Compréhension des mécanismes de ces maladies et identification de nouvelles cibles thérapeutiques dans leur prise en charge.

Microbiota Biological Gate, structurer un réseau d'étude et de ciblage des barrières biologiques et leur microbiote dans les pathologies chroniques
Mis à jour le 07/07/2017
Publié le 27/04/2017

L’augmentation constante des pathologies inflammatoires chroniques représente un véritable enjeu sociétal en termes de santé et de coût de prise en charge. Ces pathologies sont des maladies systémiques affectant souvent simultanément plusieurs organes et mettant en jeu dans leur évolution, des interactions entre facteurs génétiques de l’hôte et facteurs environnementaux, parmi lesquels le microbiote joue un rôle central.

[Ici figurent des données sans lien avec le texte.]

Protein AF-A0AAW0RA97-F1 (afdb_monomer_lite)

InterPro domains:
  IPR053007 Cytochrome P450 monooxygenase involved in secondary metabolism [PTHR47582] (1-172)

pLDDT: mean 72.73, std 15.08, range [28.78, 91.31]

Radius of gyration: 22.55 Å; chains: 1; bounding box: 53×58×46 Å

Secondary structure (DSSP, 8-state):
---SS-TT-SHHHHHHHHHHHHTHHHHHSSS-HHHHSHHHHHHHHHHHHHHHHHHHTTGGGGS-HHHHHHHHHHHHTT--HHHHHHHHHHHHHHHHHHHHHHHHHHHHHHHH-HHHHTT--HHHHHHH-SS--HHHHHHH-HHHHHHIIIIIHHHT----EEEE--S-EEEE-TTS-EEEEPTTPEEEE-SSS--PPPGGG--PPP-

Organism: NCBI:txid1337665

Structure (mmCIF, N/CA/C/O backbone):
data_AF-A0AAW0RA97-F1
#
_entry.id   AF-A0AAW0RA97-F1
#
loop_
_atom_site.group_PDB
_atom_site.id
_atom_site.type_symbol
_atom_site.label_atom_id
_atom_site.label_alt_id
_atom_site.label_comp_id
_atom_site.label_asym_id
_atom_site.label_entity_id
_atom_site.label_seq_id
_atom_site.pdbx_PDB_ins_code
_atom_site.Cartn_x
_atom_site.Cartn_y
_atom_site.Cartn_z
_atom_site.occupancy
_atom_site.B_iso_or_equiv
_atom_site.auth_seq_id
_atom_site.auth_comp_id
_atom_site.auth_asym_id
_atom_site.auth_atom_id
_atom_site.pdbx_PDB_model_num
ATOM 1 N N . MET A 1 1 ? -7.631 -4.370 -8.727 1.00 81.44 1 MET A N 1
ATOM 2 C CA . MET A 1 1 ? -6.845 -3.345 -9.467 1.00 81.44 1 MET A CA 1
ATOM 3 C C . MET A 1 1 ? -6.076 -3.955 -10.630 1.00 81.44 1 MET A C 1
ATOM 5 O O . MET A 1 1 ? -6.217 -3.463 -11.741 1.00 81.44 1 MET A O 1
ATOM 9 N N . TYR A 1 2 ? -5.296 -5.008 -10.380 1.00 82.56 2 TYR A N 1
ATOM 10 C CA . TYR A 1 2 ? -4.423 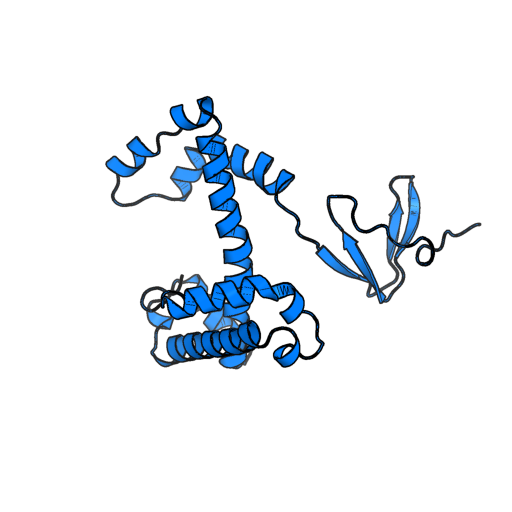-5.652 -11.369 1.00 82.56 2 TYR A CA 1
ATOM 11 C C . TYR A 1 2 ? -5.011 -6.942 -11.956 1.00 82.56 2 TYR A C 1
ATOM 13 O O . TYR A 1 2 ? -4.285 -7.755 -12.512 1.00 82.56 2 TYR A O 1
ATOM 21 N N . GLU A 1 3 ? -6.320 -7.142 -11.817 1.00 79.44 3 GLU A N 1
ATOM 22 C CA . GLU A 1 3 ? -6.972 -8.334 -12.351 1.00 79.44 3 GLU A CA 1
ATOM 23 C C . GLU A 1 3 ? -7.205 -8.207 -13.848 1.00 79.44 3 GLU A C 1
ATOM 25 O O . GLU A 1 3 ? -7.478 -7.096 -14.311 1.00 79.44 3 GLU A O 1
ATOM 30 N N . PRO A 1 4 ? -7.204 -9.331 -14.579 1.00 76.50 4 PRO A N 1
ATOM 31 C CA . PRO A 1 4 ? -6.675 -10.651 -14.217 1.00 76.50 4 PRO A CA 1
ATOM 32 C C . PRO A 1 4 ? -5.133 -10.699 -14.263 1.00 76.50 4 PRO A C 1
ATOM 34 O O . PRO A 1 4 ? -4.509 -10.034 -15.092 1.00 76.50 4 PRO A O 1
ATOM 37 N N . GLY A 1 5 ? -4.531 -11.539 -13.413 1.00 78.38 5 GLY A N 1
ATOM 38 C CA . GLY A 1 5 ? -3.073 -11.752 -13.359 1.00 78.38 5 GLY A CA 1
ATOM 39 C C . GLY A 1 5 ? -2.356 -10.909 -12.306 1.00 78.38 5 GLY A C 1
ATOM 40 O O . GLY A 1 5 ? -1.208 -10.523 -12.494 1.00 78.38 5 GLY A O 1
ATOM 41 N N . ASN A 1 6 ? -3.040 -10.581 -11.214 1.00 83.00 6 ASN A N 1
ATOM 42 C CA . ASN A 1 6 ? -2.497 -9.739 -10.160 1.00 83.00 6 ASN A CA 1
ATOM 43 C C . ASN A 1 6 ? -1.210 -10.338 -9.548 1.00 83.00 6 ASN A C 1
ATOM 45 O O . ASN A 1 6 ? -1.256 -11.440 -8.996 1.00 83.00 6 ASN A O 1
ATOM 49 N N . PRO A 1 7 ? -0.080 -9.602 -9.572 1.00 82.31 7 PRO A N 1
ATOM 50 C CA . PRO A 1 7 ? 1.218 -10.100 -9.103 1.00 82.31 7 PRO A CA 1
ATOM 51 C C . PRO A 1 7 ? 1.270 -10.370 -7.590 1.00 82.31 7 PRO A C 1
ATOM 53 O O . PRO A 1 7 ? 2.207 -11.002 -7.105 1.00 82.31 7 PRO A O 1
ATOM 56 N N . LEU A 1 8 ? 0.268 -9.900 -6.839 1.00 80.62 8 LEU A N 1
ATOM 57 C CA . LEU A 1 8 ? 0.155 -10.077 -5.391 1.00 80.62 8 LEU A CA 1
ATOM 58 C C . LEU A 1 8 ? -0.768 -11.238 -4.977 1.00 80.62 8 LEU A C 1
ATOM 60 O O . LEU A 1 8 ? -0.928 -11.460 -3.783 1.00 80.62 8 LEU A O 1
ATOM 64 N N . LEU A 1 9 ? -1.397 -11.952 -5.923 1.00 79.62 9 LEU A N 1
ATOM 65 C CA . LEU A 1 9 ? -2.291 -13.078 -5.605 1.00 79.62 9 LEU A CA 1
ATOM 66 C C . LEU A 1 9 ? -1.569 -14.409 -5.364 1.00 79.62 9 LEU A C 1
ATOM 68 O O . LEU A 1 9 ? -2.160 -15.302 -4.761 1.00 79.62 9 LEU A O 1
ATOM 72 N N . ASP A 1 10 ? -0.326 -14.563 -5.829 1.00 79.88 10 ASP A N 1
ATOM 73 C CA . ASP A 1 10 ? 0.473 -15.760 -5.545 1.00 79.88 10 ASP A CA 1
ATOM 74 C C . ASP A 1 10 ? 0.643 -15.906 -4.016 1.00 79.88 10 ASP A C 1
ATOM 76 O O . ASP A 1 10 ? 1.090 -14.949 -3.375 1.00 79.88 10 ASP A O 1
ATOM 80 N N . PRO A 1 11 ? 0.308 -17.060 -3.402 1.00 72.12 11 PRO A N 1
ATOM 81 C CA . PRO A 1 11 ? 0.491 -17.280 -1.968 1.00 72.12 11 PRO A CA 1
ATOM 82 C C . PRO A 1 11 ? 1.897 -16.927 -1.469 1.00 72.12 11 PRO A C 1
ATOM 84 O O . PRO A 1 11 ? 2.051 -16.398 -0.368 1.00 72.12 11 PRO A O 1
ATOM 87 N N . GLN A 1 12 ? 2.923 -17.148 -2.294 1.00 75.81 12 GLN A N 1
ATOM 88 C CA . GLN A 1 12 ? 4.288 -16.761 -1.946 1.00 75.81 12 GLN A CA 1
ATOM 89 C C . GLN A 1 12 ? 4.509 -15.239 -2.009 1.00 75.81 12 GLN A C 1
ATOM 91 O O . GLN A 1 12 ? 5.252 -14.698 -1.192 1.00 75.81 12 GLN A O 1
ATOM 96 N N . SER A 1 13 ? 3.834 -14.524 -2.916 1.00 75.06 13 SER A N 1
ATOM 97 C CA . SER A 1 13 ? 3.819 -13.053 -2.934 1.00 75.06 13 SER A CA 1
ATOM 98 C C . SER A 1 13 ? 3.123 -12.466 -1.705 1.00 75.06 13 SER A C 1
ATOM 100 O O . SER A 1 13 ? 3.516 -11.392 -1.254 1.00 75.06 13 SER A O 1
ATOM 102 N N . VAL A 1 14 ? 2.123 -13.151 -1.138 1.00 80.50 14 VAL A N 1
ATOM 103 C CA . VAL A 1 14 ? 1.459 -12.722 0.106 1.00 80.50 14 VAL A CA 1
ATOM 104 C C . VAL A 1 14 ? 2.408 -12.838 1.297 1.00 80.50 14 VAL A C 1
ATOM 106 O O . VAL A 1 14 ? 2.546 -11.880 2.057 1.00 80.50 14 VAL A O 1
ATOM 109 N N . GLU A 1 15 ? 3.109 -13.966 1.452 1.00 82.19 15 GLU A N 1
ATOM 110 C CA . GLU A 1 15 ? 4.115 -14.106 2.516 1.00 82.19 15 GLU A CA 1
ATOM 111 C C . GLU A 1 15 ? 5.252 -13.088 2.343 1.00 82.19 15 GLU A C 1
ATOM 113 O O . GLU A 1 15 ? 5.677 -12.450 3.311 1.00 82.19 15 GLU A O 1
ATOM 118 N N . GLY A 1 16 ? 5.702 -12.888 1.101 1.00 82.56 16 GLY A N 1
ATOM 119 C CA . GLY A 1 16 ? 6.692 -11.873 0.766 1.00 82.56 16 GLY A CA 1
ATOM 120 C C . GLY A 1 16 ? 6.226 -10.472 1.151 1.00 82.56 16 GLY A C 1
ATOM 121 O O . GLY A 1 16 ? 6.955 -9.735 1.810 1.00 82.56 16 GLY A O 1
ATOM 122 N N . PHE A 1 17 ? 4.976 -10.128 0.840 1.00 83.88 17 PHE A N 1
ATOM 123 C CA . PHE A 1 17 ? 4.372 -8.855 1.224 1.00 83.88 17 PHE A CA 1
ATOM 124 C C . PHE A 1 17 ? 4.328 -8.661 2.746 1.00 83.88 17 PHE A C 1
ATOM 126 O O . PHE A 1 17 ? 4.697 -7.595 3.233 1.00 83.88 17 PHE A O 1
ATOM 133 N N . LEU A 1 18 ? 3.949 -9.691 3.508 1.00 83.62 18 LEU A N 1
ATOM 134 C CA . LEU A 1 18 ? 3.941 -9.634 4.975 1.00 83.62 18 LEU A CA 1
ATOM 135 C C . LEU A 1 18 ? 5.351 -9.468 5.560 1.00 83.62 18 LEU A C 1
ATOM 137 O O . LEU A 1 18 ? 5.530 -8.756 6.547 1.00 83.62 18 LEU A O 1
ATOM 141 N N . ALA A 1 19 ? 6.366 -10.086 4.947 1.00 85.69 19 ALA A N 1
ATOM 142 C CA . ALA A 1 19 ? 7.759 -9.877 5.341 1.00 85.69 19 ALA A CA 1
ATOM 143 C C . ALA A 1 19 ? 8.215 -8.433 5.074 1.00 85.69 19 ALA A C 1
ATOM 145 O O . ALA A 1 19 ? 8.922 -7.850 5.894 1.00 85.69 19 ALA A O 1
ATOM 146 N N . ILE A 1 20 ? 7.780 -7.842 3.957 1.00 84.81 20 ILE A N 1
ATOM 147 C CA . ILE A 1 20 ? 8.055 -6.439 3.625 1.00 84.81 20 ILE A CA 1
ATOM 148 C C . ILE A 1 20 ? 7.388 -5.494 4.622 1.00 84.81 20 ILE A C 1
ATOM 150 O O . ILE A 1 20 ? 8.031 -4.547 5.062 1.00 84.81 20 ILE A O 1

Dans ce contexte, l’implication des dysfonctions des barrières d’organes affectés dans les maladies chroniques reste mal connue. L’étude de ces dysfonctions représente donc un potentiel majeur non seulement de meilleure compréhension des mécanismes des maladies (et d’identification de biomarqueurs prédictifs d’évolution ou de réponse à traitement) mais aussi d’identification de nouvelles cibles thérapeutiques dans leur prise en charge. En particulier, la mise en évidence du rôle des microbiotes d’organe (intestinal, pulmonaire ou cutané) ou de leurs métabolites dans les dysfonctions des barrières ouvre le champ à de nouvelles applications thérapeutiques basées sur l’utilisation du microbiote et de sa modulation nutritionnelle et/ou pharmacologique.

Dans ce contexte global, le consortium MiBioGate a vocation à structurer un réseau d’étude et de ciblage des barrières biologiques dans les maladies chroniques et en santé.

Partenaires du projet : le réseau fédère 11 laboratoires et équipes interrégionaux reconnus dans leur domaine, combinant des expertises complémentaires en physiologie des barrières biologiques, physiologie et physiopathologies d’organes, microbiologie, bio-informatique et de vectorisation. Porté par l’Inserm pour une durée de 5 ans, le consortium implique 2 unités de recherche du centre Inra Pays de la Loire l’UR BIA et l’UMR PHAN.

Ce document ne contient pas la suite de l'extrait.